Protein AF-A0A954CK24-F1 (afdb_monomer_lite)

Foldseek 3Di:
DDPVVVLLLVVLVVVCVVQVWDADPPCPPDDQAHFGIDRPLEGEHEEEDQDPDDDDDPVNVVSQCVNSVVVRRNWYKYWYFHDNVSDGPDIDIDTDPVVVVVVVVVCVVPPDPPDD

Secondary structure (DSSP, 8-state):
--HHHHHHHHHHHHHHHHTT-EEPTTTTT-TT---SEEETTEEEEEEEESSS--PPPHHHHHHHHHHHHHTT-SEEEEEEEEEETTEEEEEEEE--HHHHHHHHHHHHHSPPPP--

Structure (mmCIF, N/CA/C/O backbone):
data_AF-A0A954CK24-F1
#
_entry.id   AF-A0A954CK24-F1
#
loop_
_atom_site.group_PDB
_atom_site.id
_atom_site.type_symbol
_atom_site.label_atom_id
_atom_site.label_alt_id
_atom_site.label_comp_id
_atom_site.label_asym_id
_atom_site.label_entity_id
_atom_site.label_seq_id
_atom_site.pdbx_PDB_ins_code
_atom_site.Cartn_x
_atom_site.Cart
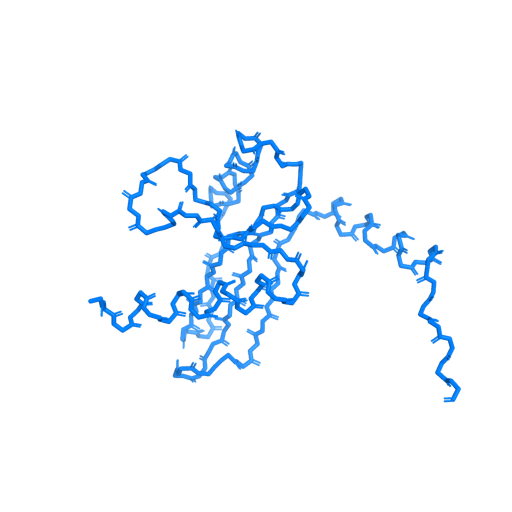n_y
_atom_site.Cartn_z
_atom_site.occupancy
_atom_site.B_iso_or_equiv
_atom_site.auth_seq_id
_atom_site.auth_comp_id
_atom_site.auth_asym_id
_atom_site.auth_atom_id
_atom_site.pdbx_PDB_model_num
ATOM 1 N N . MET A 1 1 ? 5.488 7.525 23.766 1.00 59.38 1 MET A N 1
ATOM 2 C CA . MET A 1 1 ? 5.032 7.099 22.416 1.00 59.38 1 MET A CA 1
ATOM 3 C C . MET A 1 1 ? 3.518 6.901 22.442 1.00 59.38 1 MET A C 1
ATOM 5 O O . MET A 1 1 ? 3.045 6.173 23.309 1.00 59.38 1 MET A O 1
ATOM 9 N N . THR A 1 2 ? 2.759 7.582 21.575 1.00 75.38 2 THR A N 1
ATOM 10 C CA . THR A 1 2 ? 1.279 7.562 21.587 1.00 75.38 2 THR A CA 1
ATOM 11 C C . THR A 1 2 ? 0.720 6.186 21.197 1.00 75.38 2 THR A C 1
ATOM 13 O O . THR A 1 2 ? 1.398 5.413 20.514 1.00 75.38 2 THR A O 1
ATOM 16 N N . LYS A 1 3 ? -0.521 5.866 21.609 1.00 76.25 3 LYS A N 1
ATOM 17 C CA . LYS A 1 3 ? -1.203 4.603 21.244 1.00 76.25 3 LYS A CA 1
ATOM 18 C C . LYS A 1 3 ? -1.243 4.396 19.721 1.00 76.25 3 LYS A C 1
ATOM 20 O O . LYS A 1 3 ? -0.958 3.303 19.247 1.00 76.25 3 LYS A O 1
ATOM 25 N N . VAL A 1 4 ? -1.484 5.474 18.974 1.00 77.38 4 VAL A N 1
ATOM 26 C CA . VAL A 1 4 ? -1.476 5.514 17.502 1.00 77.38 4 VAL A CA 1
ATOM 27 C C . VAL A 1 4 ? -0.109 5.124 16.927 1.00 77.38 4 VAL A C 1
ATOM 29 O O . VAL A 1 4 ? -0.040 4.230 16.093 1.00 77.38 4 VAL A O 1
ATOM 32 N N . LYS A 1 5 ? 0.995 5.703 17.424 1.00 77.19 5 LYS A N 1
ATOM 33 C CA . LYS A 1 5 ? 2.351 5.360 16.949 1.00 77.19 5 LYS A CA 1
ATOM 34 C C . LYS A 1 5 ? 2.727 3.903 17.237 1.00 77.19 5 LYS A C 1
ATOM 36 O O . LYS A 1 5 ? 3.356 3.255 16.410 1.00 77.19 5 LYS A O 1
ATOM 41 N N . LYS A 1 6 ? 2.340 3.371 18.405 1.00 82.06 6 LYS A N 1
ATOM 42 C CA . LYS A 1 6 ? 2.556 1.948 18.737 1.00 82.06 6 LYS A CA 1
ATOM 43 C C . LYS A 1 6 ? 1.774 1.022 17.807 1.00 82.06 6 LYS A C 1
ATOM 45 O O . LYS A 1 6 ? 2.277 -0.038 17.453 1.00 82.06 6 LYS A O 1
ATOM 50 N N . ARG A 1 7 ? 0.556 1.419 17.434 1.00 81.88 7 ARG A N 1
ATOM 51 C CA . ARG A 1 7 ? -0.294 0.678 16.501 1.00 81.88 7 ARG A CA 1
ATOM 52 C C . ARG A 1 7 ? 0.299 0.656 15.095 1.00 81.88 7 ARG A C 1
ATOM 54 O O . ARG A 1 7 ? 0.457 -0.433 14.564 1.00 81.88 7 ARG A O 1
ATOM 61 N N . SER A 1 8 ? 0.677 1.822 14.566 1.00 82.75 8 SER A N 1
ATOM 62 C CA . SER A 1 8 ? 1.332 1.959 13.255 1.00 82.75 8 SER A CA 1
ATOM 63 C C . SER A 1 8 ? 2.526 1.016 13.151 1.00 82.75 8 SER A C 1
ATOM 65 O O . SER A 1 8 ? 2.523 0.095 12.350 1.00 82.75 8 SER A O 1
ATOM 67 N N . LYS A 1 9 ? 3.451 1.091 14.116 1.00 85.38 9 LYS A N 1
ATOM 68 C CA . LYS A 1 9 ? 4.642 0.234 14.134 1.00 85.38 9 LYS A CA 1
ATOM 69 C C . LYS A 1 9 ? 4.326 -1.270 14.119 1.00 85.38 9 LYS A C 1
ATOM 71 O O . LYS A 1 9 ? 5.058 -2.045 13.516 1.00 85.38 9 LYS A O 1
ATOM 76 N N . ARG A 1 10 ? 3.262 -1.705 14.807 1.00 87.44 10 ARG A N 1
ATOM 77 C CA . ARG A 1 10 ? 2.840 -3.119 14.797 1.00 87.44 10 ARG A CA 1
ATOM 78 C C . ARG A 1 10 ? 2.288 -3.535 13.438 1.00 87.44 10 ARG A C 1
ATOM 80 O O . ARG A 1 10 ? 2.585 -4.635 12.993 1.00 87.44 10 ARG A O 1
ATOM 87 N N . GLN A 1 11 ? 1.494 -2.672 12.811 1.00 87.88 11 GLN A N 1
ATOM 88 C CA . GLN A 1 11 ? 0.974 -2.902 11.468 1.00 87.88 11 GLN A CA 1
ATOM 89 C C . GLN A 1 11 ? 2.121 -2.991 10.457 1.00 87.88 11 GLN A C 1
ATOM 91 O O . GLN A 1 11 ? 2.203 -3.978 9.739 1.00 87.88 11 GLN A O 1
ATOM 96 N N . GLU A 1 12 ? 3.032 -2.018 10.464 1.00 90.50 12 GLU A N 1
ATOM 97 C CA . GLU A 1 12 ? 4.203 -1.963 9.579 1.00 90.50 12 GLU A CA 1
ATOM 98 C C . GLU A 1 12 ? 5.058 -3.227 9.703 1.00 90.50 12 GLU A C 1
ATOM 100 O O . GLU A 1 12 ? 5.426 -3.832 8.701 1.00 90.50 12 GLU A O 1
ATOM 105 N N . GLN A 1 13 ? 5.312 -3.686 10.933 1.00 91.31 13 GLN A N 1
ATOM 106 C CA . GLN A 1 13 ? 6.046 -4.930 11.148 1.00 91.31 13 GLN A CA 1
ATOM 107 C C . GLN A 1 13 ? 5.290 -6.159 10.628 1.00 91.31 13 GLN A C 1
ATOM 109 O O . GLN A 1 13 ? 5.914 -7.063 10.085 1.00 91.31 13 GLN A O 1
ATOM 114 N N . GLY A 1 14 ? 3.965 -6.202 10.792 1.00 91.31 14 GLY A N 1
ATOM 115 C CA . GLY A 1 14 ? 3.139 -7.281 10.248 1.00 91.31 14 GLY A CA 1
ATOM 116 C C . GLY A 1 14 ? 3.220 -7.340 8.725 1.00 91.31 14 GLY A C 1
ATOM 117 O O . GLY A 1 14 ? 3.514 -8.392 8.182 1.00 91.31 14 GLY A O 1
ATOM 118 N N . ILE A 1 15 ? 3.067 -6.197 8.053 1.00 92.44 15 ILE A N 1
ATOM 119 C CA . ILE A 1 15 ? 3.202 -6.094 6.591 1.00 92.44 15 ILE A CA 1
ATOM 120 C C . ILE A 1 15 ? 4.603 -6.523 6.145 1.00 92.44 15 ILE A C 1
ATOM 122 O O . ILE A 1 15 ? 4.738 -7.274 5.187 1.00 92.44 15 ILE A O 1
ATOM 126 N N . ALA A 1 16 ? 5.650 -6.068 6.839 1.00 93.50 16 ALA A N 1
ATOM 127 C CA . ALA A 1 16 ? 7.017 -6.471 6.532 1.00 93.50 16 ALA A CA 1
ATOM 128 C C . ALA A 1 16 ? 7.194 -7.992 6.637 1.00 93.50 16 ALA A C 1
ATOM 130 O O . ALA A 1 16 ? 7.808 -8.584 5.760 1.00 93.50 16 ALA A O 1
ATOM 131 N N . ASN A 1 17 ? 6.620 -8.632 7.656 1.00 94.06 17 ASN A N 1
ATOM 132 C CA . ASN A 1 17 ? 6.680 -10.085 7.790 1.00 94.06 17 ASN A CA 1
ATOM 133 C C . ASN A 1 17 ? 5.909 -10.797 6.667 1.00 94.06 17 ASN A C 1
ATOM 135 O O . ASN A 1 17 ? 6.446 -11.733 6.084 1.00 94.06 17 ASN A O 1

TASK BRIEF
Working from the material above, retype exactly the lines from the one with "ATOM 41 N N" through the one with "ATOM 105 N N", both included, and only those lines.

EXERCISE ANSWER
ATOM 41 N N . LYS A 1 6 ? 2.340 3.371 18.405 1.00 82.06 6 LYS A N 1
ATOM 42 C CA . LYS A 1 6 ? 2.556 1.948 18.737 1.00 82.06 6 LYS A CA 1
ATOM 43 C C . LYS A 1 6 ? 1.774 1.022 17.807 1.00 82.06 6 LYS A C 1
ATOM 45 O O . LYS A 1 6 ? 2.277 -0.038 17.453 1.00 82.06 6 LYS A O 1
ATOM 50 N N . ARG A 1 7 ? 0.556 1.419 17.434 1.00 81.88 7 ARG A N 1
ATOM 51 C CA . ARG A 1 7 ? -0.294 0.678 16.501 1.00 81.88 7 ARG A CA 1
ATOM 52 C C . ARG A 1 7 ? 0.299 0.656 15.095 1.00 81.88 7 ARG A C 1
ATOM 54 O O . ARG A 1 7 ? 0.457 -0.433 14.564 1.00 81.88 7 ARG A O 1
ATOM 61 N N . SER A 1 8 ? 0.677 1.822 14.566 1.00 82.75 8 SER A N 1
ATOM 62 C CA . SER A 1 8 ? 1.332 1.959 13.255 1.00 82.75 8 SER A CA 1
ATOM 63 C C . SER A 1 8 ? 2.526 1.016 13.151 1.00 82.75 8 SER A C 1
ATOM 65 O O . SER A 1 8 ? 2.523 0.095 12.350 1.00 82.75 8 SER A O 1
ATOM 67 N N . LYS A 1 9 ? 3.451 1.091 14.116 1.00 85.38 9 LYS A N 1
ATOM 68 C CA . LYS A 1 9 ? 4.642 0.234 14.134 1.00 85.38 9 LYS A CA 1
ATOM 69 C C . LYS A 1 9 ? 4.326 -1.270 14.119 1.00 85.38 9 LYS A C 1
ATOM 71 O O . LYS A 1 9 ? 5.058 -2.045 13.516 1.00 85.38 9 LYS A O 1
ATOM 76 N N . ARG A 1 10 ? 3.262 -1.705 14.807 1.00 87.44 10 ARG A N 1
ATOM 77 C CA . ARG A 1 10 ? 2.840 -3.119 14.797 1.00 87.44 10 ARG A CA 1
ATOM 78 C C . ARG A 1 10 ? 2.288 -3.535 13.438 1.00 87.44 10 ARG A C 1
ATOM 80 O O . ARG A 1 10 ? 2.585 -4.635 12.993 1.00 87.44 10 ARG A O 1
ATOM 87 N N . GLN A 1 11 ? 1.494 -2.672 12.811 1.00 87.88 11 GLN A N 1
ATOM 88 C CA . GLN A 1 11 ? 0.974 -2.902 11.468 1.00 87.88 11 GLN A CA 1
ATOM 89 C C . GLN A 1 11 ? 2.121 -2.991 10.457 1.00 87.88 11 GLN A C 1
ATOM 91 O O . GLN A 1 11 ? 2.203 -3.978 9.739 1.00 87.88 11 GLN A O 1
ATOM 96 N N . GLU A 1 12 ? 3.032 -2.018 10.464 1.00 90.50 12 GLU A N 1
ATOM 97 C CA . GLU A 1 12 ? 4.203 -1.963 9.579 1.00 90.50 12 GLU A CA 1
ATOM 98 C C . GLU A 1 12 ? 5.058 -3.227 9.703 1.00 90.50 12 GLU A C 1
ATOM 100 O O . GLU A 1 12 ? 5.426 -3.832 8.701 1.00 90.50 12 GLU A O 1
ATOM 105 N N . GLN A 1 13 ? 5.312 -3.686 10.933 1.00 91.31 13 GLN A N 1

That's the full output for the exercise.